*** Input material Section Begins ***

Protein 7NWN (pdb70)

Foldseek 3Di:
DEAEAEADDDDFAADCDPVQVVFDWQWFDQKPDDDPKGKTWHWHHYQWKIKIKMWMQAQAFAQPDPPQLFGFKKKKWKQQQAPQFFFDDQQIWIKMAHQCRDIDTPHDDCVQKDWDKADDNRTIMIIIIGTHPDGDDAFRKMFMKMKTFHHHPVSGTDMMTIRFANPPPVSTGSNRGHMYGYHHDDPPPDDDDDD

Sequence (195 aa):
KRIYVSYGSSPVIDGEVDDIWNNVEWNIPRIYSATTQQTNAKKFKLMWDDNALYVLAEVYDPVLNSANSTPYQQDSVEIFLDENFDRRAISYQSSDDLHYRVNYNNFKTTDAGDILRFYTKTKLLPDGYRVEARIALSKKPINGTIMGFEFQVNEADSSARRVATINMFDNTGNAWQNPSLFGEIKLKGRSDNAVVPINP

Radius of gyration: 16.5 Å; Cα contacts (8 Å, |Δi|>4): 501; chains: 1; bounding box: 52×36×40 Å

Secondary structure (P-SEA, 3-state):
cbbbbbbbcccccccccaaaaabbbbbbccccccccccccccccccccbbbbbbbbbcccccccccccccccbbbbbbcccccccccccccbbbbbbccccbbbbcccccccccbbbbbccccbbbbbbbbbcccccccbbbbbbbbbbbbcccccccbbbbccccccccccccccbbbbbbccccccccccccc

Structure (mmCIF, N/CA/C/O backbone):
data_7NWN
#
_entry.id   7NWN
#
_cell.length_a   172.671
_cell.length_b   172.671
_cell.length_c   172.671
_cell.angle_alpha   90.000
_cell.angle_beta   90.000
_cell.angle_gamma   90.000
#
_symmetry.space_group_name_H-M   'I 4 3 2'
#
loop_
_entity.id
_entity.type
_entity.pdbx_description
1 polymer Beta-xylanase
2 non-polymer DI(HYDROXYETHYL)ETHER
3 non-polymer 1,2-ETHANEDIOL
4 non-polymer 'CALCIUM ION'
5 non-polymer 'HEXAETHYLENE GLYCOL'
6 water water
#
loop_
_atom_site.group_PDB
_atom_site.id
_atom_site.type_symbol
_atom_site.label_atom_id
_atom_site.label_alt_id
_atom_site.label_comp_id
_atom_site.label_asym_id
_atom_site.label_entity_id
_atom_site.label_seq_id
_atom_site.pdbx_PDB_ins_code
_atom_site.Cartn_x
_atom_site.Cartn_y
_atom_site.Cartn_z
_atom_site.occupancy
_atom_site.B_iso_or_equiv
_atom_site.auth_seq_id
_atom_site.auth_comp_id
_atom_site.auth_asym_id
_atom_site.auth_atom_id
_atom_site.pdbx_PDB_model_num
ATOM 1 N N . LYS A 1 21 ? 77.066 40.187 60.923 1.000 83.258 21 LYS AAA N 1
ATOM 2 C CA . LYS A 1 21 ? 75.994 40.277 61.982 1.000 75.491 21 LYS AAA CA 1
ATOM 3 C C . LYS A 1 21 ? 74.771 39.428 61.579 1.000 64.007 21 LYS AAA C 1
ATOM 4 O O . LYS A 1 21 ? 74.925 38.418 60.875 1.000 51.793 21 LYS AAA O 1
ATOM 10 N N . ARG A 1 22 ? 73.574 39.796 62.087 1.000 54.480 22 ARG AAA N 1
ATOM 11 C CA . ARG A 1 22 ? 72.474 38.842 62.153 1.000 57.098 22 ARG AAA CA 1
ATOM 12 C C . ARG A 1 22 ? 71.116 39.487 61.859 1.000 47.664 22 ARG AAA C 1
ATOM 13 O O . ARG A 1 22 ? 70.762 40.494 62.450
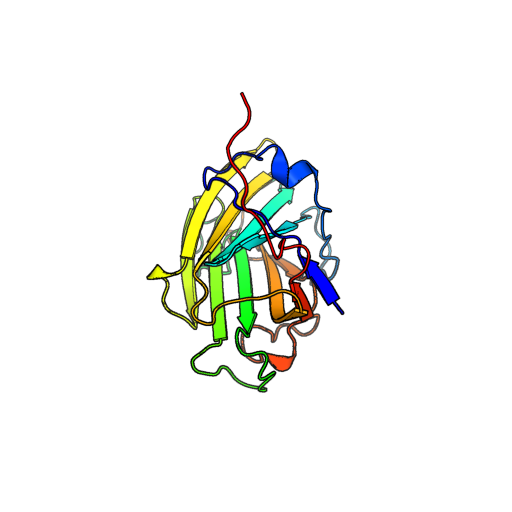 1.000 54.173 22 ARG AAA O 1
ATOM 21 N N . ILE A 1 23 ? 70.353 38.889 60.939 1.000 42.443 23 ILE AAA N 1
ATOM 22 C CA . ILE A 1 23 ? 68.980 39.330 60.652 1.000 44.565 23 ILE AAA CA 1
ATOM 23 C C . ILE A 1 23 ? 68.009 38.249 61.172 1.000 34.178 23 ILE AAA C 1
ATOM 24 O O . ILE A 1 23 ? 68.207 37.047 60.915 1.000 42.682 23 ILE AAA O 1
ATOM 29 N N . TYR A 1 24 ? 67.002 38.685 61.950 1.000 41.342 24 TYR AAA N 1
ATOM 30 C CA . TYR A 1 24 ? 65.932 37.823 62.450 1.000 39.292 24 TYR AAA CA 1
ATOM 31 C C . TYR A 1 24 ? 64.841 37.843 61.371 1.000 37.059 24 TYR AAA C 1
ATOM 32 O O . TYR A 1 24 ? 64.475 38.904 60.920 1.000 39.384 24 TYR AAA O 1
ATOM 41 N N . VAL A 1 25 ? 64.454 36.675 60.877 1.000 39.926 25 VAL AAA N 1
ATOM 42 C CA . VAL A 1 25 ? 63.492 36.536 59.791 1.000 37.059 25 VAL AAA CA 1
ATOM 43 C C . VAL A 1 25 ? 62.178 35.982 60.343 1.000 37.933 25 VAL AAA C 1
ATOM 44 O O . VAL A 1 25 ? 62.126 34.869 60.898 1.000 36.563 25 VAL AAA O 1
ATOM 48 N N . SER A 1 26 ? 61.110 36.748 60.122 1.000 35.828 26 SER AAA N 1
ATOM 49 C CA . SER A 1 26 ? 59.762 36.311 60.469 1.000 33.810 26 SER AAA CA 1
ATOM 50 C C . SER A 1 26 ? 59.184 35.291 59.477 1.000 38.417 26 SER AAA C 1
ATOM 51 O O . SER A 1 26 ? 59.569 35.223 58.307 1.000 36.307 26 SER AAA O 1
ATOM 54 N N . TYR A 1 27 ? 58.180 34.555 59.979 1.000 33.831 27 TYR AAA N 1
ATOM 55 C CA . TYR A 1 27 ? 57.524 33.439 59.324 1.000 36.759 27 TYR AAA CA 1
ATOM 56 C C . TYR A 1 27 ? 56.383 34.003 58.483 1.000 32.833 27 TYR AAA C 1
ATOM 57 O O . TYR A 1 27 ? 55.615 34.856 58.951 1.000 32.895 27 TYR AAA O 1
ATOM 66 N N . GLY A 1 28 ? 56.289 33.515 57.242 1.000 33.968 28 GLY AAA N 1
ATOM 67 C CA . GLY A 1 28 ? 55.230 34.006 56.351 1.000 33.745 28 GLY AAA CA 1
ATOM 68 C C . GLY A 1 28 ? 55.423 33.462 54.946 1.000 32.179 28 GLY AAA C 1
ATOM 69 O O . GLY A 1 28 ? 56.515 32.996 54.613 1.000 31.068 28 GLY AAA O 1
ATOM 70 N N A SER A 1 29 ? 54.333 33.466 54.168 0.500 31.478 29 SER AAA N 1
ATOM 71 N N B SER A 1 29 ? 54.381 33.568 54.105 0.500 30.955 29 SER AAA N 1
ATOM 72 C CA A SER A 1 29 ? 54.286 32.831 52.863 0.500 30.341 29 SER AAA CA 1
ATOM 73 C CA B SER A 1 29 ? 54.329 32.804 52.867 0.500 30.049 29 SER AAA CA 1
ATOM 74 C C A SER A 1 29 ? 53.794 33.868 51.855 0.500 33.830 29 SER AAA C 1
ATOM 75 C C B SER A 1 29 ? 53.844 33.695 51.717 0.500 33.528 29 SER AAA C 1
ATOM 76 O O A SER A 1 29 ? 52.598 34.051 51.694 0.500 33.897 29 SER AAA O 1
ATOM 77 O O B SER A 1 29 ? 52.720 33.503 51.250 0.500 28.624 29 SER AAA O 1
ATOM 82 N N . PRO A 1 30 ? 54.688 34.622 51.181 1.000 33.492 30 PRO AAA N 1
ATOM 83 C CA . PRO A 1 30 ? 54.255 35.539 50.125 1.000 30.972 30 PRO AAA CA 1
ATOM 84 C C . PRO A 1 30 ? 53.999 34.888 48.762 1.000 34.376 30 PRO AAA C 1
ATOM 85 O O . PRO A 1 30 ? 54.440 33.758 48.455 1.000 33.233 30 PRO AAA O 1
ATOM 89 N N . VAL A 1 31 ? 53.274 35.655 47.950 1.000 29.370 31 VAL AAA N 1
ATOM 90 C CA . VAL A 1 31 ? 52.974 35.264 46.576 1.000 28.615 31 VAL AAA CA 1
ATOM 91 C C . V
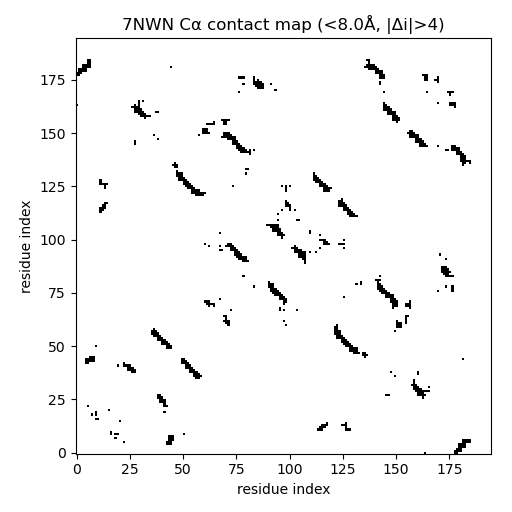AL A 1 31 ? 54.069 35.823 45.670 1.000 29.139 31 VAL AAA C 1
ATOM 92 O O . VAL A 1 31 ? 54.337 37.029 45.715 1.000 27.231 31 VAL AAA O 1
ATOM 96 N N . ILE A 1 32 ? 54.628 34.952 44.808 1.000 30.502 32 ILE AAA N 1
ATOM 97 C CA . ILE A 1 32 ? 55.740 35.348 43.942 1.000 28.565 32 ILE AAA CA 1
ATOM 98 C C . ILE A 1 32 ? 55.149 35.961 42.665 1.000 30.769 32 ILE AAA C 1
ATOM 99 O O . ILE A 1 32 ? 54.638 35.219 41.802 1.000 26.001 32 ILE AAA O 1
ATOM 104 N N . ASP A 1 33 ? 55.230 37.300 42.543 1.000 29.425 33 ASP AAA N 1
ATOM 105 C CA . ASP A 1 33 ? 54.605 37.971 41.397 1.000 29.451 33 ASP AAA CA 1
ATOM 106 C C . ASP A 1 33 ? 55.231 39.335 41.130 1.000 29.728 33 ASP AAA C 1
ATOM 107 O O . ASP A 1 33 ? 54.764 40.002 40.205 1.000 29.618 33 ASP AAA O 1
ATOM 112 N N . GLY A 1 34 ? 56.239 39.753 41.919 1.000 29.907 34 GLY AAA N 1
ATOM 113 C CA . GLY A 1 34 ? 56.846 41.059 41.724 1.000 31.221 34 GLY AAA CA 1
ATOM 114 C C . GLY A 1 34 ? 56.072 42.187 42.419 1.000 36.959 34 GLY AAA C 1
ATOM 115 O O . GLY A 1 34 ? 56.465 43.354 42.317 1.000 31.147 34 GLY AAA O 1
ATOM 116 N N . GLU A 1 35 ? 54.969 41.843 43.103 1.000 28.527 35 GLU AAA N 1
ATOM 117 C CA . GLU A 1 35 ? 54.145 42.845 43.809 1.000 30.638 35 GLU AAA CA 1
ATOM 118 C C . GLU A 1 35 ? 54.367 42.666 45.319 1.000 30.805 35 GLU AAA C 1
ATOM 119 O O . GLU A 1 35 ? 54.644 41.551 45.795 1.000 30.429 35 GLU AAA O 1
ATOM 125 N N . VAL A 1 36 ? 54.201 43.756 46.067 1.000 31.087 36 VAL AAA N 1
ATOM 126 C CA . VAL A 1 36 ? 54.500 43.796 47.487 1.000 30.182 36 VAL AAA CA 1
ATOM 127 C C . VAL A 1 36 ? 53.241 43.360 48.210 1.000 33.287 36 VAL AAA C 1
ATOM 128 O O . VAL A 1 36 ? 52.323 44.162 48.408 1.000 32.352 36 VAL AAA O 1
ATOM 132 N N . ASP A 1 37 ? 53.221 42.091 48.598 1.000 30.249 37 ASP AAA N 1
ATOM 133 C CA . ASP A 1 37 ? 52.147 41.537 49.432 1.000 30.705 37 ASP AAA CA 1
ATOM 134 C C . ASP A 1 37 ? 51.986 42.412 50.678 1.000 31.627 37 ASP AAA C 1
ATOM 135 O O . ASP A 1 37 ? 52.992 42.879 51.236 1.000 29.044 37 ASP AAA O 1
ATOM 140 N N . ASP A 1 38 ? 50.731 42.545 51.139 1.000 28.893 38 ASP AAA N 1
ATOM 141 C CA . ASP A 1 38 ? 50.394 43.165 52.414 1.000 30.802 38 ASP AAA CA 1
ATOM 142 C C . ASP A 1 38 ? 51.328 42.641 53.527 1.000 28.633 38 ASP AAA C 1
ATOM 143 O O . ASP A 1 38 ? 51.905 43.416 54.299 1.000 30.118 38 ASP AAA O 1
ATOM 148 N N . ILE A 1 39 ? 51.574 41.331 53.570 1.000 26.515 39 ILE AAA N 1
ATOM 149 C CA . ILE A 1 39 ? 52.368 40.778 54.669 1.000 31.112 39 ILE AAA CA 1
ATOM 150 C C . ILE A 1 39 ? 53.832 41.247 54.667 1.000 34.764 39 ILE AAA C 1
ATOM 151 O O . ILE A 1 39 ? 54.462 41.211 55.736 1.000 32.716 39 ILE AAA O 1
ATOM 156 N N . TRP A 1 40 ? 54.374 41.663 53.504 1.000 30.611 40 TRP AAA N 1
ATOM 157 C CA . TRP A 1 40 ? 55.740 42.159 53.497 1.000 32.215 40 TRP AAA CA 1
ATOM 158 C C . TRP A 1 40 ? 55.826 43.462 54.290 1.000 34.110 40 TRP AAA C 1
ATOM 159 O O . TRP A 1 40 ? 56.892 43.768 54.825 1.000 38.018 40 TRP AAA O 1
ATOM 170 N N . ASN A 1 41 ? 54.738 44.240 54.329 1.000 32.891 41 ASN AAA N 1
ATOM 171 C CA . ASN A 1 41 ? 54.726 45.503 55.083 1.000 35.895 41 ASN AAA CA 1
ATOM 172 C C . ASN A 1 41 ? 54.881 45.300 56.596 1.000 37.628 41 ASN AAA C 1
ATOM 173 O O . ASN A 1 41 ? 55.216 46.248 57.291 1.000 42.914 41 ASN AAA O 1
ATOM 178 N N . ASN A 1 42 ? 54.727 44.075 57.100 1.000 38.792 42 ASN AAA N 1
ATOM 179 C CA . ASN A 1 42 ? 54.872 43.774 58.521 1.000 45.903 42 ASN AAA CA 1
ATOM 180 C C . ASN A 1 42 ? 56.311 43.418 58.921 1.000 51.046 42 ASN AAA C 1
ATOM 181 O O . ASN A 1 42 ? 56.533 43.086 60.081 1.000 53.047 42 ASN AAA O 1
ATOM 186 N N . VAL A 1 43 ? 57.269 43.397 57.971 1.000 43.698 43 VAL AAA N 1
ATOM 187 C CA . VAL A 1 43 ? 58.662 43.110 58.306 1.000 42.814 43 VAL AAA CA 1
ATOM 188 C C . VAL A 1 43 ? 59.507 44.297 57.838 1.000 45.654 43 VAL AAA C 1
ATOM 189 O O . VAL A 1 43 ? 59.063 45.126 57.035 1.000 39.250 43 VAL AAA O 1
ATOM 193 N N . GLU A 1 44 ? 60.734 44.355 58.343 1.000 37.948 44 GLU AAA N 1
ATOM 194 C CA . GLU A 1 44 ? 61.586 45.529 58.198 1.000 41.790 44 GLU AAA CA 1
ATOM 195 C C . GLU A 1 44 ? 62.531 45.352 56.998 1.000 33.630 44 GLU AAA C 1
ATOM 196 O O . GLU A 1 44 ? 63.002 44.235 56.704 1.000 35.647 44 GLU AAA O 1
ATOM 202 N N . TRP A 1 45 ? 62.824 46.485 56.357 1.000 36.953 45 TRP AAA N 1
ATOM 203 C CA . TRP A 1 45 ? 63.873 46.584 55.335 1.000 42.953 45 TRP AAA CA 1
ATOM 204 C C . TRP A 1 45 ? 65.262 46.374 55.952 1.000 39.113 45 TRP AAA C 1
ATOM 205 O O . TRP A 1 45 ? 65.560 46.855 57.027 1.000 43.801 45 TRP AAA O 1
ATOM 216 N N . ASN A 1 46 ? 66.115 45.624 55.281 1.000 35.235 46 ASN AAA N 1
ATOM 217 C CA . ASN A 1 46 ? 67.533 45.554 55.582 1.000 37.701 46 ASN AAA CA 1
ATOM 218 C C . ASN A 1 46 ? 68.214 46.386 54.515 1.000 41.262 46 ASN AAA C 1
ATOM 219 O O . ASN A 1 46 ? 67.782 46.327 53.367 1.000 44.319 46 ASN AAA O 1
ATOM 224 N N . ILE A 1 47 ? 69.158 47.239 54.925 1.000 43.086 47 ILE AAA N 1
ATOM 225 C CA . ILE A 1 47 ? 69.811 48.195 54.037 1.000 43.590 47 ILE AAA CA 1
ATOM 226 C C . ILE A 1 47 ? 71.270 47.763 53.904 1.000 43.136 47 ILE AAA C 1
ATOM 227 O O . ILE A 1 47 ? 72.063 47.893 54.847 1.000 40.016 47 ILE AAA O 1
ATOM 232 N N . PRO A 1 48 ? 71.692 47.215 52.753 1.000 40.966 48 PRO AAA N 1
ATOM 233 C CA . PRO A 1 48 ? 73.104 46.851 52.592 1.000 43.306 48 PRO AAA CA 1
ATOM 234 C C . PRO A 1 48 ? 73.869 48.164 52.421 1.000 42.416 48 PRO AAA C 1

*** Input material Section Ends ***
*** Input material Section Begins ***

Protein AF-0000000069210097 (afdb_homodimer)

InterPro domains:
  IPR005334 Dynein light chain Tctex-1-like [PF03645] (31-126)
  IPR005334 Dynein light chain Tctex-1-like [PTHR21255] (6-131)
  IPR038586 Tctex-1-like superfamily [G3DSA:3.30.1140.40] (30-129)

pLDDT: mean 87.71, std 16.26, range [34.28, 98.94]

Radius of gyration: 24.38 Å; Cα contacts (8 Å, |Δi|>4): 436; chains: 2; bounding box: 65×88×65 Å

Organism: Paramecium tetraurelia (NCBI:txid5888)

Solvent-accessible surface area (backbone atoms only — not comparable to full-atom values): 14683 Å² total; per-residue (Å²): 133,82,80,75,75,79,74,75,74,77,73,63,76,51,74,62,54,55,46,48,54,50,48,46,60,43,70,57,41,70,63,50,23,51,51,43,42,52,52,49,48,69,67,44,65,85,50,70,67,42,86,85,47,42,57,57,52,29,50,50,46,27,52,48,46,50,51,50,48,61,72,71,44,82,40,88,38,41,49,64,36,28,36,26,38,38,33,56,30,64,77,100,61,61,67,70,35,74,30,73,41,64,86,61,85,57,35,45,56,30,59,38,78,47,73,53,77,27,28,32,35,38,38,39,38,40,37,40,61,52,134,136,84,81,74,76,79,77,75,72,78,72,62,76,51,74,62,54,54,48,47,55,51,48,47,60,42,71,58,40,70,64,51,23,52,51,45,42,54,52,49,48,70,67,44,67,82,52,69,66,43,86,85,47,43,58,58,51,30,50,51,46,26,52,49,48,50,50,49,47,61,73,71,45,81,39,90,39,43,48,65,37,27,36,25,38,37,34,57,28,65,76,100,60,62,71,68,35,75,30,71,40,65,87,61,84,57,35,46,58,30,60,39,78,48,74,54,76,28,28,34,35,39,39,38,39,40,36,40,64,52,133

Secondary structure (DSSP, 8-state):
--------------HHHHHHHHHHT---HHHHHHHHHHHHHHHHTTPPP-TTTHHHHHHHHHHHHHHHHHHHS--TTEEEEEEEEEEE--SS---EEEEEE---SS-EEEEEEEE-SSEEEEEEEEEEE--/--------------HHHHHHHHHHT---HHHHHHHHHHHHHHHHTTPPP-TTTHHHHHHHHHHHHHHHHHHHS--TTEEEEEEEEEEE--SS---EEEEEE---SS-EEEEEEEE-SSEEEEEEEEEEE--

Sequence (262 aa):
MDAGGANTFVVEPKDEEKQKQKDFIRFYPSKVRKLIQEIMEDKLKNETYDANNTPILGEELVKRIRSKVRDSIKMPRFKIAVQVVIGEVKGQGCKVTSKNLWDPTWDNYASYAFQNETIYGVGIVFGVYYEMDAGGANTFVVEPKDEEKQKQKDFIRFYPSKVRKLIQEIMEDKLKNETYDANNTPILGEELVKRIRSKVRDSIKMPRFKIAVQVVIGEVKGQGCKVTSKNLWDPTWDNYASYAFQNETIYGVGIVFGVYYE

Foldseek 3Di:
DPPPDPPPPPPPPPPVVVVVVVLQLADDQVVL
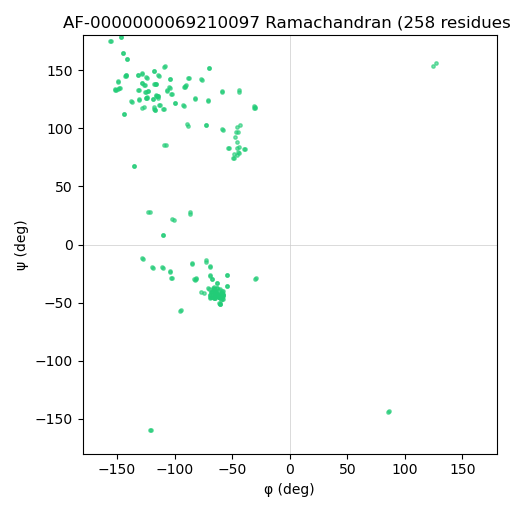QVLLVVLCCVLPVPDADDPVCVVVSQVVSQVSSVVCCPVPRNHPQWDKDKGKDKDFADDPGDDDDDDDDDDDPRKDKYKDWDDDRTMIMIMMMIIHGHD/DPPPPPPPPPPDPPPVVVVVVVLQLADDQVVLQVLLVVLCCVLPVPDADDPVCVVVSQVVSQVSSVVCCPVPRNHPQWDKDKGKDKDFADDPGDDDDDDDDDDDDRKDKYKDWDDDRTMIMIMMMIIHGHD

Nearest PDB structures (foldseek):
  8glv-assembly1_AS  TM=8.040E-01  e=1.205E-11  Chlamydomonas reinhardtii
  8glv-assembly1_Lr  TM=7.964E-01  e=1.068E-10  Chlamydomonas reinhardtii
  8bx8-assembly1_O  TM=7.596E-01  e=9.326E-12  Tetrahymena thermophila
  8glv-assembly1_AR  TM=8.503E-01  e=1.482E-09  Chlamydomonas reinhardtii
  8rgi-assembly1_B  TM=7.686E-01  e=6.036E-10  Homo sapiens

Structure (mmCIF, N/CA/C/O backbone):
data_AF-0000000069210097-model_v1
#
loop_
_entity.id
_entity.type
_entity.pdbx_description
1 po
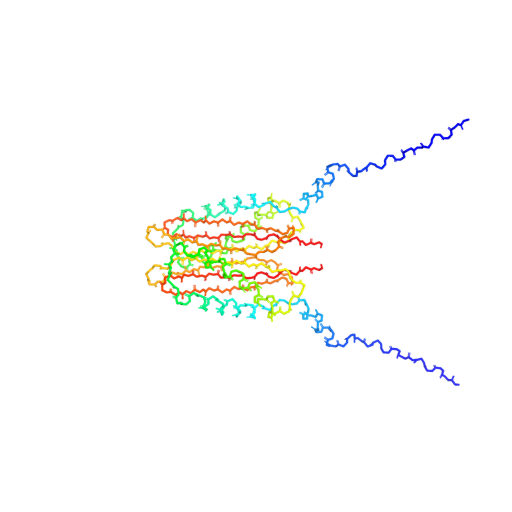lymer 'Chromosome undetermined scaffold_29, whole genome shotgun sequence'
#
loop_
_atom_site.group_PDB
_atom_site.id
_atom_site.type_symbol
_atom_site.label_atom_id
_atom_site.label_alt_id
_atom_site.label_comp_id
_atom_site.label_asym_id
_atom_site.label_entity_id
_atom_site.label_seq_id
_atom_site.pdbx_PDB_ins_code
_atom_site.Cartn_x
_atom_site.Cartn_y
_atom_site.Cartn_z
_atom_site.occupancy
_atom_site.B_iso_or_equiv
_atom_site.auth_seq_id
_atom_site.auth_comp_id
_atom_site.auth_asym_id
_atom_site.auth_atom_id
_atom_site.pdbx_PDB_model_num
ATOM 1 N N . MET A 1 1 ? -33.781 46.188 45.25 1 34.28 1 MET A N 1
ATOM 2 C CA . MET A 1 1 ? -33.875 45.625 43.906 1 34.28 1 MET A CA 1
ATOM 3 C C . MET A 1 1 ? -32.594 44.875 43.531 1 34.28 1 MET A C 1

*** Input material Section Ends ***

What is expected:
Only one stretch of the entries above is wanted: the lines from the one containing "ATOM 74 C C" through the one containing "ATOM 76 O O". Please reproduce it exactly.

Solution to this exercise:
ATOM 74 C C A SER A 1 29 ? 53.794 33.868 51.855 0.500 33.830 29 SER AAA C 1
ATOM 75 C C B SER A 1 29 ? 53.844 33.695 51.717 0.500 33.528 29 SER AAA C 1
ATOM 76 O O A SER A 1 29 ? 52.598 34.051 51.694 0.500 33.897 29 SER AAA O 1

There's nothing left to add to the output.